→ **Work order**
Take from the records below each line that holds "sapiens".

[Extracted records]
= = =

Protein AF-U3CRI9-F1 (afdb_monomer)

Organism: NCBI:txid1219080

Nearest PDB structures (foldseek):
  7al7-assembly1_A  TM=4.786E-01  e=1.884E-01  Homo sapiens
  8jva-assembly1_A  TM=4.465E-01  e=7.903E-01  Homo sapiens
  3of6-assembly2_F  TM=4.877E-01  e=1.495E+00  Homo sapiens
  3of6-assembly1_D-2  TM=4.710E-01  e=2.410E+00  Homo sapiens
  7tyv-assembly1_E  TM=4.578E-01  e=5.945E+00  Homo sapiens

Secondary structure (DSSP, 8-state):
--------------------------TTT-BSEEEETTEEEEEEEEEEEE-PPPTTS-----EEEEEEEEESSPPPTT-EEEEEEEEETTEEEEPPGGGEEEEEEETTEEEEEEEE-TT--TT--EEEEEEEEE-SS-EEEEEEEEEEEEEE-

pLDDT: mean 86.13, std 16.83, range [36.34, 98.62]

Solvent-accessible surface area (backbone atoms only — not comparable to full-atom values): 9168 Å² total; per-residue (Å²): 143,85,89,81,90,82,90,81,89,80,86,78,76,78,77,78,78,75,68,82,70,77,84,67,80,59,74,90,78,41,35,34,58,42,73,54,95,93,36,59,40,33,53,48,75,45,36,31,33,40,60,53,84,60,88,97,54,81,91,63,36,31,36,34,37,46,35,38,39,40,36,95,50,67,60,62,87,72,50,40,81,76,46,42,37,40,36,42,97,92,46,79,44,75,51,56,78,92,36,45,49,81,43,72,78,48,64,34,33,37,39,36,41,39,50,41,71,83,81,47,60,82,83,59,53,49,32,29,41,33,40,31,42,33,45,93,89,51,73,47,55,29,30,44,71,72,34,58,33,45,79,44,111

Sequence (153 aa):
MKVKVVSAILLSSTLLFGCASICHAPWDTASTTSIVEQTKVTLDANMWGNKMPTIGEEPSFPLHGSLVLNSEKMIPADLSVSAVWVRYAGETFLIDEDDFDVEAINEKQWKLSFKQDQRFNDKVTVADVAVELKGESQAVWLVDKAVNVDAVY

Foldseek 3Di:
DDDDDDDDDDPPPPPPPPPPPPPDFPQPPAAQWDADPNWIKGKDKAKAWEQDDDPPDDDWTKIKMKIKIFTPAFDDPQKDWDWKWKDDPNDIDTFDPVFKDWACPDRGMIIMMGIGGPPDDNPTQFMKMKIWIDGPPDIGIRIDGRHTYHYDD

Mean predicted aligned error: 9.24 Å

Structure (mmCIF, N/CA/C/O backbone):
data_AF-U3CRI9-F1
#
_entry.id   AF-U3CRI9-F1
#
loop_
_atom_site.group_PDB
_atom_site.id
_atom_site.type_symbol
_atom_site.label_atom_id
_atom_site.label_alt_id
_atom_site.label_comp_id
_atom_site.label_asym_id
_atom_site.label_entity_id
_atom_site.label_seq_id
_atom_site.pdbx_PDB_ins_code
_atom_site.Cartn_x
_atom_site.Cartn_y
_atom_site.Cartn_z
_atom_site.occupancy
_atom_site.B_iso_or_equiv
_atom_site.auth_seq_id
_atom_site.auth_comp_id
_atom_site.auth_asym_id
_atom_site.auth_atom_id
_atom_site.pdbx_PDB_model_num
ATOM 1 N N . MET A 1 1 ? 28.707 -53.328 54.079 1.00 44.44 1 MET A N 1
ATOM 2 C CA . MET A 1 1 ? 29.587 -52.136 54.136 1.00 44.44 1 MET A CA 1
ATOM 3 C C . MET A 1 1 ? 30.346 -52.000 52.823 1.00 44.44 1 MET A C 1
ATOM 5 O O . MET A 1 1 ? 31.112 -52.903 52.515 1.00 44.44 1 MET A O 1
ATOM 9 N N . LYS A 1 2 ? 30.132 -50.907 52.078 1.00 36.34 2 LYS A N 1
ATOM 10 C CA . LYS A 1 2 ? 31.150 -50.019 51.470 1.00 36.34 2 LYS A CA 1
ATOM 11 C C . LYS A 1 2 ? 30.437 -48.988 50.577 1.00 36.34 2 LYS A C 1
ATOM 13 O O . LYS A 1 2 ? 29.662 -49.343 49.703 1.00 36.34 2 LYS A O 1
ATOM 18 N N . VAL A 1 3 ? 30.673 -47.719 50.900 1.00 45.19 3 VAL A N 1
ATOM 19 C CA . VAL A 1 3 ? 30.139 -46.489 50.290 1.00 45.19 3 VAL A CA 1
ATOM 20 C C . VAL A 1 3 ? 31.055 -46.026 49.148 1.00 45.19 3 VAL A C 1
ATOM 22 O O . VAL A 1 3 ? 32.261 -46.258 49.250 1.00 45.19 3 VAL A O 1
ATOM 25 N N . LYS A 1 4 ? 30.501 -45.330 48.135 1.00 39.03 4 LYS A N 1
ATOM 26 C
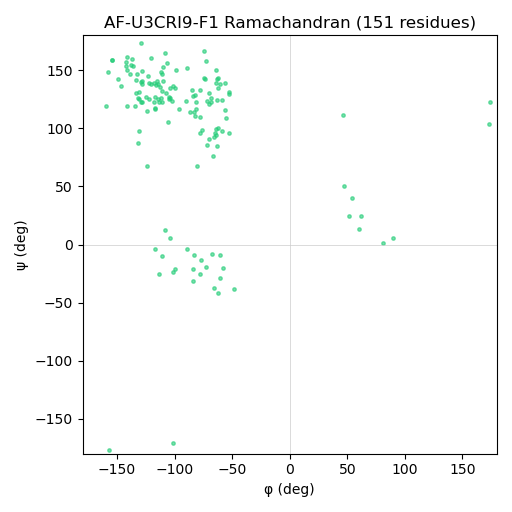 CA . LYS A 1 4 ? 31.028 -44.112 47.444 1.00 39.03 4 LYS A CA 1
ATOM 27 C C . LYS A 1 4 ? 30.115 -43.794 46.239 1.00 39.03 4 LYS A C 1
ATOM 29 O O . LYS A 1 4 ? 30.000 -44.621 45.349 1.00 39.03 4 LYS A O 1
ATOM 34 N N . VAL A 1 5 ? 29.233 -42.787 46.300 1.00 51.09 5 VAL A N 1
ATOM 35 C CA . VAL A 1 5 ? 29.442 -41.355 45.960 1.00 51.09 5 VAL A CA 1
ATOM 36 C C . VAL A 1 5 ? 30.166 -41.165 44.627 1.00 51.09 5 VAL A C 1
ATOM 38 O O . VAL A 1 5 ? 31.358 -41.433 44.606 1.00 51.09 5 VAL A O 1
ATOM 41 N N . VAL A 1 6 ? 29.477 -40.631 43.603 1.00 46.28 6 VAL A N 1
ATOM 42 C CA . VAL A 1 6 ? 29.914 -39.488 42.764 1.00 46.28 6 VAL A CA 1
ATOM 43 C C . VAL A 1 6 ? 28.677 -38.868 42.087 1.00 46.28 6 VAL A C 1
ATOM 45 O O . VAL A 1 6 ? 27.972 -39.525 41.328 1.00 46.28 6 VAL A O 1
ATOM 48 N N . SER A 1 7 ? 28.434 -37.593 42.393 1.00 51.28 7 SER A N 1
ATOM 49 C CA . SER A 1 7 ? 27.524 -36.682 41.695 1.00 51.28 7 SER A CA 1
ATOM 50 C C . SER A 1 7 ? 27.966 -36.439 40.251 1.00 51.28 7 SER A C 1
ATOM 52 O O . SER A 1 7 ? 29.154 -36.237 40.011 1.00 51.28 7 SER A O 1
ATOM 54 N N . ALA A 1 8 ? 27.024 -36.327 39.313 1.00 51.59 8 ALA A N 1
ATOM 55 C CA . ALA A 1 8 ? 27.278 -35.706 38.017 1.00 51.59 8 ALA A CA 1
ATOM 56 C C . ALA A 1 8 ? 26.143 -34.737 37.665 1.00 51.59 8 ALA A C 1
ATOM 58 O O . ALA A 1 8 ? 24.968 -35.088 37.609 1.00 51.59 8 ALA A O 1
ATOM 59 N N . ILE A 1 9 ? 26.572 -33.493 37.512 1.00 55.53 9 ILE A N 1
ATOM 60 C CA . ILE A 1 9 ? 25.863 -32.265 37.179 1.00 55.53 9 ILE A CA 1
ATOM 61 C C . ILE A 1 9 ? 25.230 -32.361 35.787 1.00 55.53 9 ILE A C 1
ATOM 63 O O . ILE A 1 9 ? 25.921 -32.699 34.831 1.00 55.53 9 ILE A O 1
ATOM 67 N N . LEU A 1 10 ? 23.971 -31.944 35.657 1.00 53.06 10 LEU A N 1
ATOM 68 C CA . LEU A 1 10 ? 23.423 -31.435 34.400 1.00 53.06 10 LEU A CA 1
ATOM 69 C C . LEU A 1 10 ? 22.692 -30.124 34.708 1.00 53.06 10 LEU A C 1
ATOM 71 O O . LEU A 1 10 ? 21.504 -30.108 35.015 1.00 53.06 10 LEU A O 1
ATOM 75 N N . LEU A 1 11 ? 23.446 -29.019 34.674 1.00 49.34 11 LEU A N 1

= = =

→ **Result**
  7al7-assembly1_A  TM=4.786E-01  e=1.884E-01  Homo sapiens
  8jva-assembly1_A  TM=4.465E-01  e=7.903E-01  Homo sapiens
  3of6-assembly2_F  TM=4.877E-01  e=1.495E+00  Homo sapiens
  3of6-assembly1_D-2  TM=4.710E-01  e=2.410E+00  Homo sapiens
  7tyv-assembly1_E  TM=4.578E-01  e=5.945E+00  Homo sapiens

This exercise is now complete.